Many SAS procedures support a BY statement that enables you to perform an analysis for each unique value of a BY-group variable. The SAS IML language does not support a BY statement, but you can program a loop that iterates over all BY groups. You can emulate BY-group processing by using either of the following techniques:
- The UNIQUE-LOC technique: You use the UNIQUE function to obtain the unique values of the BY-group variable, then use the LOC function extract all observations in the i_th BY group. The data do not need to be sorted.
- The UNIQUEBY technique: You first sort the data, then use the UNIQUEBY function to find the first observation in each BY group. You can then directly extract all observations in the i_th BY group.
I often use the UNIQUE-LOC technique for small data sets and for a small number of BY groups. However, as I wrote way back in 2011, the UNIQUEBY technique "is more efficient than the UNIQUE-LOC technique because it does not need to use the LOC function to find the observations in each category."
For small data sets, both methods run fast, and it doesn't matter which one you use. However, I recently worked with a SAS customer to rewrite a SAS IML program that was using the UNIQUE-LOC technique. The program processes a large data set that contains a large number of groups. I was surprised by how much faster the program ran after we rewrote it to use the UNIQUEBY method. This article quantifies the performance improvement that you can gain by using the UNIQUEBY technique for BY-group processing of large data sets.
Compare the performance of UNIQUE-LOC and UNIQUEBY
Let's first compare the performance of the two methods on a moderate-sized data set that contains 20,000 observations and 500 groups. For brevity, the computation for each by group is a simple five-number summary of the observations in the group: the sample min, the max, and the sample quartiles.
The following SAS IML program generates random data. For the UNIQUE-LOC method, the program finds the levels for the 500 groups, then iterates over those levels, extracting the observations in each group. Notice that this implies that the UNIQUE-LOC method traverses the data 500 times! In contrast, the UNIQUEBY method sorts the data and finds the first row of each BY group. It can then extract each BY group without ever traversing the data.
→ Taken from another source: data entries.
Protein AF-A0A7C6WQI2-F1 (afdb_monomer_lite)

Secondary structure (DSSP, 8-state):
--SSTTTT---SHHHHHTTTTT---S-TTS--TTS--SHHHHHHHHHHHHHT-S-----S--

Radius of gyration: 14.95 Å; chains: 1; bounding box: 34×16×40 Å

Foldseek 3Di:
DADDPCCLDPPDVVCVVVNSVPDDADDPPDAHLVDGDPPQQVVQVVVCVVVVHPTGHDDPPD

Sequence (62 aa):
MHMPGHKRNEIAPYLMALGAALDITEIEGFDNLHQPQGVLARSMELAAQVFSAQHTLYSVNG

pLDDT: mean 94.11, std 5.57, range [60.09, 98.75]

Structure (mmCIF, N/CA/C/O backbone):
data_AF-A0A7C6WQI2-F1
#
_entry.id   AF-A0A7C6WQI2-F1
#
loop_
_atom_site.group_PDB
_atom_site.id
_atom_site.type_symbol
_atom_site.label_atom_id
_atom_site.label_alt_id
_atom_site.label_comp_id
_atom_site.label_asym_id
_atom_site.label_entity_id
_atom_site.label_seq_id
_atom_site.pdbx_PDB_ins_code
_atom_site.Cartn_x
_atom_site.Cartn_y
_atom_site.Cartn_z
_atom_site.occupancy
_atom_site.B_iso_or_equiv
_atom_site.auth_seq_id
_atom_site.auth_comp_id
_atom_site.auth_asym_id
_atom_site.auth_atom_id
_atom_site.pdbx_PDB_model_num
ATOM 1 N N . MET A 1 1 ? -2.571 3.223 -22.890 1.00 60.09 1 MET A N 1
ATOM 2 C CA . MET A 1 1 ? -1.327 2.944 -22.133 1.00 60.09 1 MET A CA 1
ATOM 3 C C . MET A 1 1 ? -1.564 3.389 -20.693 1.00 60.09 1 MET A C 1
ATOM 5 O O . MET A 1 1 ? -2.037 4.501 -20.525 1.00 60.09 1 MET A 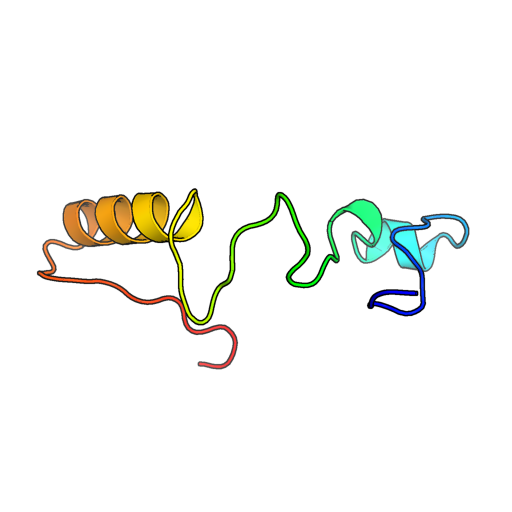O 1
ATOM 9 N N . HIS A 1 2 ? -1.323 2.536 -19.692 1.00 82.25 2 HIS A N 1
ATOM 10 C CA . HIS A 1 2 ? -1.637 2.804 -18.275 1.00 82.25 2 HIS A CA 1
ATOM 11 C C . HIS A 1 2 ? -0.371 2.864 -17.413 1.00 82.25 2 HIS A C 1
ATOM 13 O O . HIS A 1 2 ? 0.649 2.332 -17.838 1.00 82.25 2 HIS A O 1
ATOM 19 N N . MET A 1 3 ? -0.410 3.523 -16.259 1.00 90.81 3 MET A N 1
ATOM 20 C CA . MET A 1 3 ? 0.729 3.685 -15.352 1.00 90.81 3 MET A CA 1
ATOM 21 C C . MET A 1 3 ? 1.026 2.404 -14.550 1.00 90.81 3 MET A C 1
ATOM 23 O O . MET A 1 3 ? 0.220 1.474 -14.565 1.00 90.81 3 MET A O 1
ATOM 27 N N . PRO A 1 4 ? 2.198 2.311 -13.899 1.00 92.44 4 PRO A N 1
ATOM 28 C CA . PRO A 1 4 ? 3.411 3.127 -14.065 1.00 92.44 4 PRO A CA 1
ATOM 29 C C . PRO A 1 4 ? 4.106 2.961 -15.431 1.00 92.44 4 PRO A C 1
ATOM 31 O O . PRO A 1 4 ? 3.734 2.137 -16.268 1.00 92.44 4 PRO A O 1
ATOM 34 N N . GLY A 1 5 ? 5.124 3.781 -15.711 1.00 91.75 5 GLY A N 1
ATOM 35 C CA . GLY A 1 5 ? 5.856 3.784 -16.990 1.00 91.75 5 GLY A CA 1
ATOM 36 C C . GLY A 1 5 ? 6.558 2.461 -17.322 1.00 91.75 5 GLY A C 1
ATOM 37 O O . GLY A 1 5 ? 6.571 2.062 -18.484 1.00 91.75 5 GLY A O 1
ATOM 3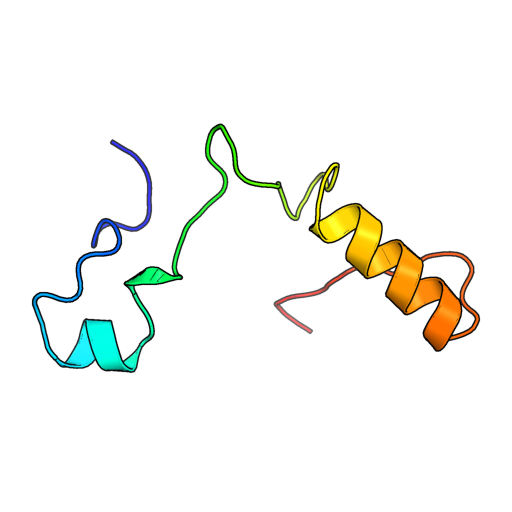8 N N . HIS A 1 6 ? 7.058 1.755 -16.303 1.00 91.75 6 HIS A N 1
ATOM 39 C CA . HIS A 1 6 ? 7.798 0.492 -16.438 1.00 91.75 6 HIS A CA 1
ATOM 40 C C . HIS A 1 6 ? 6.917 -0.720 -16.797 1.00 91.75 6 HIS A C 1
ATOM 42 O O . HIS A 1 6 ? 7.446 -1.751 -17.206 1.00 91.75 6 HIS A O 1
ATOM 48 N N . LYS A 1 7 ? 5.583 -0.591 -16.725 1.00 91.31 7 LYS A N 1
ATOM 49 C CA . LYS A 1 7 ? 4.577 -1.607 -17.111 1.00 91.31 7 LYS A CA 1
ATOM 50 C C . LYS A 1 7 ? 4.709 -2.963 -16.410 1.00 91.31 7 LYS A C 1
ATOM 52 O O . LYS A 1 7 ? 4.317 -3.972 -16.995 1.00 91.31 7 LYS A O 1
ATOM 57 N N . ARG A 1 8 ? 5.187 -2.977 -15.164 1.00 91.69 8 ARG A N 1
ATOM 58 C CA . ARG A 1 8 ? 5.439 -4.186 -14.358 1.00 91.69 8 ARG A CA 1
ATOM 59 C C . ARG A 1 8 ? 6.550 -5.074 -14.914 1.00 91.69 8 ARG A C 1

proc iml; N = 20000; /* number of observations */ numGroups = 500; /* number of groups */ result = j(nrow(numGroups), 3, .); result[,1] = numGroups; x = randfun(N, "Normal"); ID = randfun(N, "Integer", 1, numGroups); /* time the UNIQUE-LOC method */ t0 = time(); u = unique(ID); /* get unique values of groups */ do i = 1 to ncol(u); /* for each group */ idx = loc(ID = u[i]); /* find indices for the i_th BY group */ y = x[idx]; /* extract the group */ /* perform computations on this BY group */ q = quartile(y); end; result[1,2] = time() - t0; /* time for Unique-Loc */ /* time the the UNIQUEBY method */ t0 = time(); z = ID || x; call sort(z, 1); /* sort the data by the groups */ uu = uniqueby(z[,1]); /* get first row for each group */ u = uu // (nrow(ID)+1); /* trick: append (k+1) to end of indices */ do i = 1 to nrow(u)-1; /* for each group... */ idx = u[i]:(u[i+1]-1); /* get rows in group */ y = z[idx,2]; /* extract data for this BY group */ /* perform computations on this BY group */ q = quartile(y); end; result[1,3] = time() - t0; /* time for UniqueBy */ print result[c={'NumGroups' 'Time Unique-Loc' 'Time UniqueBY'} F=BEst5.]; QUIT; |
For these data, both methods are extremely fast. Yes, the UNIQUE-LOC method is three times slower, but it analyzes all 500 BY groups in 0.05 seconds. The next section increases the size of the data and also increases the number of BY groups.
Performance on larger data
The previous section noted that if a data set has n observations and k BY groups, the UNIQUE-LOC method traverses the data k times, so the performance can't be better than O(kn). For a fixed sample size, data that have many BY groups will require more time than data that have few BY groups. In contrast, the UNIQUEBY method performs one sort (O(n log(n)) and a single traversal of the data (O(n)) to find the first row for each BY group.
Consequently, if k > log(n), we expect the UNIQUEBY method to outperform the UNIQUE-LOC method. The following results are for n = 500,000 and for values of k in the range [25, 1500]. Because log10(5E5) ≈ 5.7, we expect the UNIQUEBY method to outperform the UNIQUE-LOC method.
The difference in performance is noticeable. The UNIQUEBY method depends mainly on the size of the data, not on the number of BY groups. (This is not strictly correct because both algorithms perform k analyses, but I chose the analysis so that it runs very quickly.) In contrast, the UNIQUE-LOC method depends linearly on the number of BY groups. For these data and for 1,500 BY groups, the UNIQUE-LOC method requires more than 5 seconds to run, whereas the UNIQUEBY method requires only 0.2 seconds.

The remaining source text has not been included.